> BRIEF
Using the records below, copy every line that holds the string "backbone".

_ _ _ _ _

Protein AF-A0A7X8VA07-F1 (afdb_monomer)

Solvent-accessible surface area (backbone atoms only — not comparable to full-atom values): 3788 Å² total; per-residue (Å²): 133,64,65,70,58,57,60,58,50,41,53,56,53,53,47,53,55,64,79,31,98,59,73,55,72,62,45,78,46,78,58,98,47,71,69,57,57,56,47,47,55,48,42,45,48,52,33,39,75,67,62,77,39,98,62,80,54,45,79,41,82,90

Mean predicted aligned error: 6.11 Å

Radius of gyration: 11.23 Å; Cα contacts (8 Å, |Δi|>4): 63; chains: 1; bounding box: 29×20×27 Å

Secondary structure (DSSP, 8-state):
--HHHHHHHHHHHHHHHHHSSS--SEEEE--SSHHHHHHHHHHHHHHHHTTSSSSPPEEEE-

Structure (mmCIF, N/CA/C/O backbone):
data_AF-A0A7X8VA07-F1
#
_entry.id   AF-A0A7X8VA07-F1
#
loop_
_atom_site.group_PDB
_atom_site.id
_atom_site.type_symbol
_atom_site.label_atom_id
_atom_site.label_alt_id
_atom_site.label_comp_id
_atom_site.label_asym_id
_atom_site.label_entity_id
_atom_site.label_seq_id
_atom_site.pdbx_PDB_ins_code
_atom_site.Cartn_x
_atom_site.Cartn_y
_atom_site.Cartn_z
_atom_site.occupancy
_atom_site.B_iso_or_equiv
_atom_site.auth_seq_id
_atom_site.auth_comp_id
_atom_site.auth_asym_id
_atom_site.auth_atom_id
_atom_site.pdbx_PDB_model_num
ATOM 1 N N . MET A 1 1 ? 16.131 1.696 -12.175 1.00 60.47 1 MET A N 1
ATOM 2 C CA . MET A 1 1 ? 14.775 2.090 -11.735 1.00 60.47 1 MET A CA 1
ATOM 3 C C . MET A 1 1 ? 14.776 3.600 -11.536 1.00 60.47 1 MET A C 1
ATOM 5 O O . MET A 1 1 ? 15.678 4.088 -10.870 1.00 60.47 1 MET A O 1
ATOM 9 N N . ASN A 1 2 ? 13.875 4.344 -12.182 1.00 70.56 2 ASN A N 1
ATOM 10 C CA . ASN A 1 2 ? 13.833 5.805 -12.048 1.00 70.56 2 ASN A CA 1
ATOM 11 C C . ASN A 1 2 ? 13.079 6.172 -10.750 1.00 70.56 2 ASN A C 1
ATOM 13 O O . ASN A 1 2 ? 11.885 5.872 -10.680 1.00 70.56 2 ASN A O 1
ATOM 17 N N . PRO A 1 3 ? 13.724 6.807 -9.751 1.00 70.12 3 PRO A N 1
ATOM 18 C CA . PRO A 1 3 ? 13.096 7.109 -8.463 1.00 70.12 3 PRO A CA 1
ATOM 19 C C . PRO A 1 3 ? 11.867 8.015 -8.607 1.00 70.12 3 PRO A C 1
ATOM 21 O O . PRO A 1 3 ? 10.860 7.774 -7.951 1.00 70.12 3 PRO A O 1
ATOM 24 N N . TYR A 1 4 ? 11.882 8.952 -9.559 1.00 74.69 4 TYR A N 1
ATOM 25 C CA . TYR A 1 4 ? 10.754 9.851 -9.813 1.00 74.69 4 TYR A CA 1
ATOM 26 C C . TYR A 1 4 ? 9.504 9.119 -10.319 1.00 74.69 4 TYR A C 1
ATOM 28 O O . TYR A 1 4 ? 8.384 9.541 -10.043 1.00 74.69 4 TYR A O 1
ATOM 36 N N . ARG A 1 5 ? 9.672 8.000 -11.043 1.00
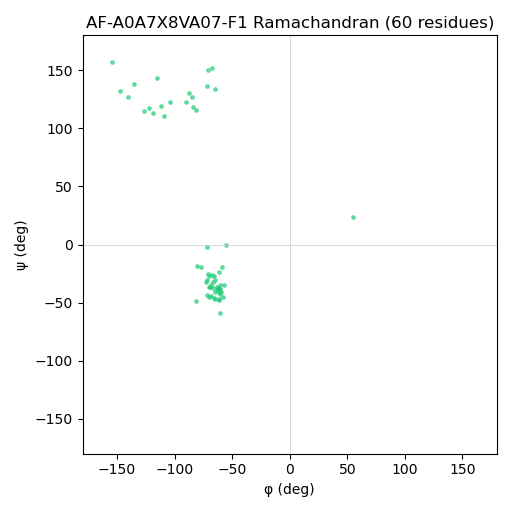 69.12 5 ARG A N 1
ATOM 37 C CA . ARG A 1 5 ? 8.532 7.156 -11.439 1.00 69.12 5 ARG A CA 1
ATOM 38 C C . ARG A 1 5 ? 7.946 6.431 -10.236 1.00 69.12 5 ARG A C 1
ATOM 40 O O . ARG A 1 5 ? 6.732 6.405 -10.089 1.00 69.12 5 ARG A O 1
ATOM 47 N N . THR A 1 6 ? 8.796 5.862 -9.384 1.00 70.12 6 THR A N 1
ATOM 48 C CA . THR A 1 6 ? 8.354 5.164 -8.171 1.00 70.12 6 THR A CA 1
ATOM 49 C C . THR A 1 6 ? 7.591 6.107 -7.244 1.00 70.12 6 THR A C 1
ATOM 51 O O . THR A 1 6 ? 6.530 5.749 -6.749 1.00 70.12 6 THR A O 1
ATOM 54 N N . GLU A 1 7 ? 8.085 7.332 -7.074 1.00 73.88 7 GLU A N 1
ATOM 55 C CA . GLU A 1 7 ? 7.478 8.340 -6.203 1.00 73.88 7 GLU A CA 1
ATOM 56 C C . GLU A 1 7 ? 6.138 8.860 -6.750 1.00 73.88 7 GLU A C 1
ATOM 58 O O . GLU A 1 7 ? 5.185 9.026 -5.993 1.00 73.88 7 GLU A O 1
ATOM 63 N N . GLY A 1 8 ? 6.011 9.002 -8.076 1.00 72.56 8 GLY A N 1
ATOM 64 C CA . GLY A 1 8 ? 4.733 9.315 -8.725 1.00 72.56 8 GLY A CA 1
ATOM 65 C C . GLY A 1 8 ? 3.689 8.196 -8.613 1.00 72.56 8 GLY A C 1
ATOM 66 O O . GLY A 1 8 ? 2.496 8.472 -8.494 1.00 72.56 8 GLY A O 1
ATOM 67 N N . ASN A 1 9 ? 4.114 6.928 -8.592 1.00 73.62 9 ASN A N 1
ATOM 68 C CA . ASN A 1 9 ? 3.197 5.796 -8.421 1.00 73.62 9 ASN A CA 1
ATOM 69 C C . ASN A 1 9 ? 2.564 5.761 -7.019 1.00 73.62 9 ASN A C 1
ATOM 71 O O . ASN A 1 9 ? 1.434 5.289 -6.887 1.00 73.62 9 ASN A O 1
ATOM 75 N N . ARG A 1 10 ? 3.225 6.332 -5.998 1.00 73.75 10 ARG A N 1
ATOM 76 C CA . ARG A 1 10 ? 2.682 6.429 -4.629 1.00 73.75 10 ARG A CA 1
ATOM 77 C C . ARG A 1 10 ? 1.342 7.149 -4.588 1.00 73.75 10 ARG A C 1
ATOM 79 O O . ARG A 1 10 ? 0.451 6.785 -3.824 1.00 73.75 10 ARG A O 1
ATOM 86 N N . THR A 1 11 ? 1.167 8.151 -5.450 1.00 79.06 11 THR A N 1
ATOM 87 C CA . THR A 1 11 ? -0.059 8.954 -5.525 1.00 79.06 11 THR A CA 1
ATOM 88 C C . THR A 1 11 ? -1.291 8.115 -5.878 1.00 79.06 11 THR A C 1
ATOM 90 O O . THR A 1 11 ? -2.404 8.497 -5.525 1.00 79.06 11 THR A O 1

_ _ _ _ _

> REPLY
Solvent-accessible surface area (backbone atoms only — not comparable to full-atom values): 3788 Å² total; per-residue (Å²): 133,64,65,70,58,57,60,58,50,41,53,56,53,53,47,53,55,64,79,31,98,59,73,55,72,62,45,78,46,78,58,98,47,71,69,57,57,56,47,47,55,48,42,45,48,52,33,39,75,67,62,77,39,98,62,80,54,45,79,41,82,90
Structure (mmCIF, N/CA/C/O backbone):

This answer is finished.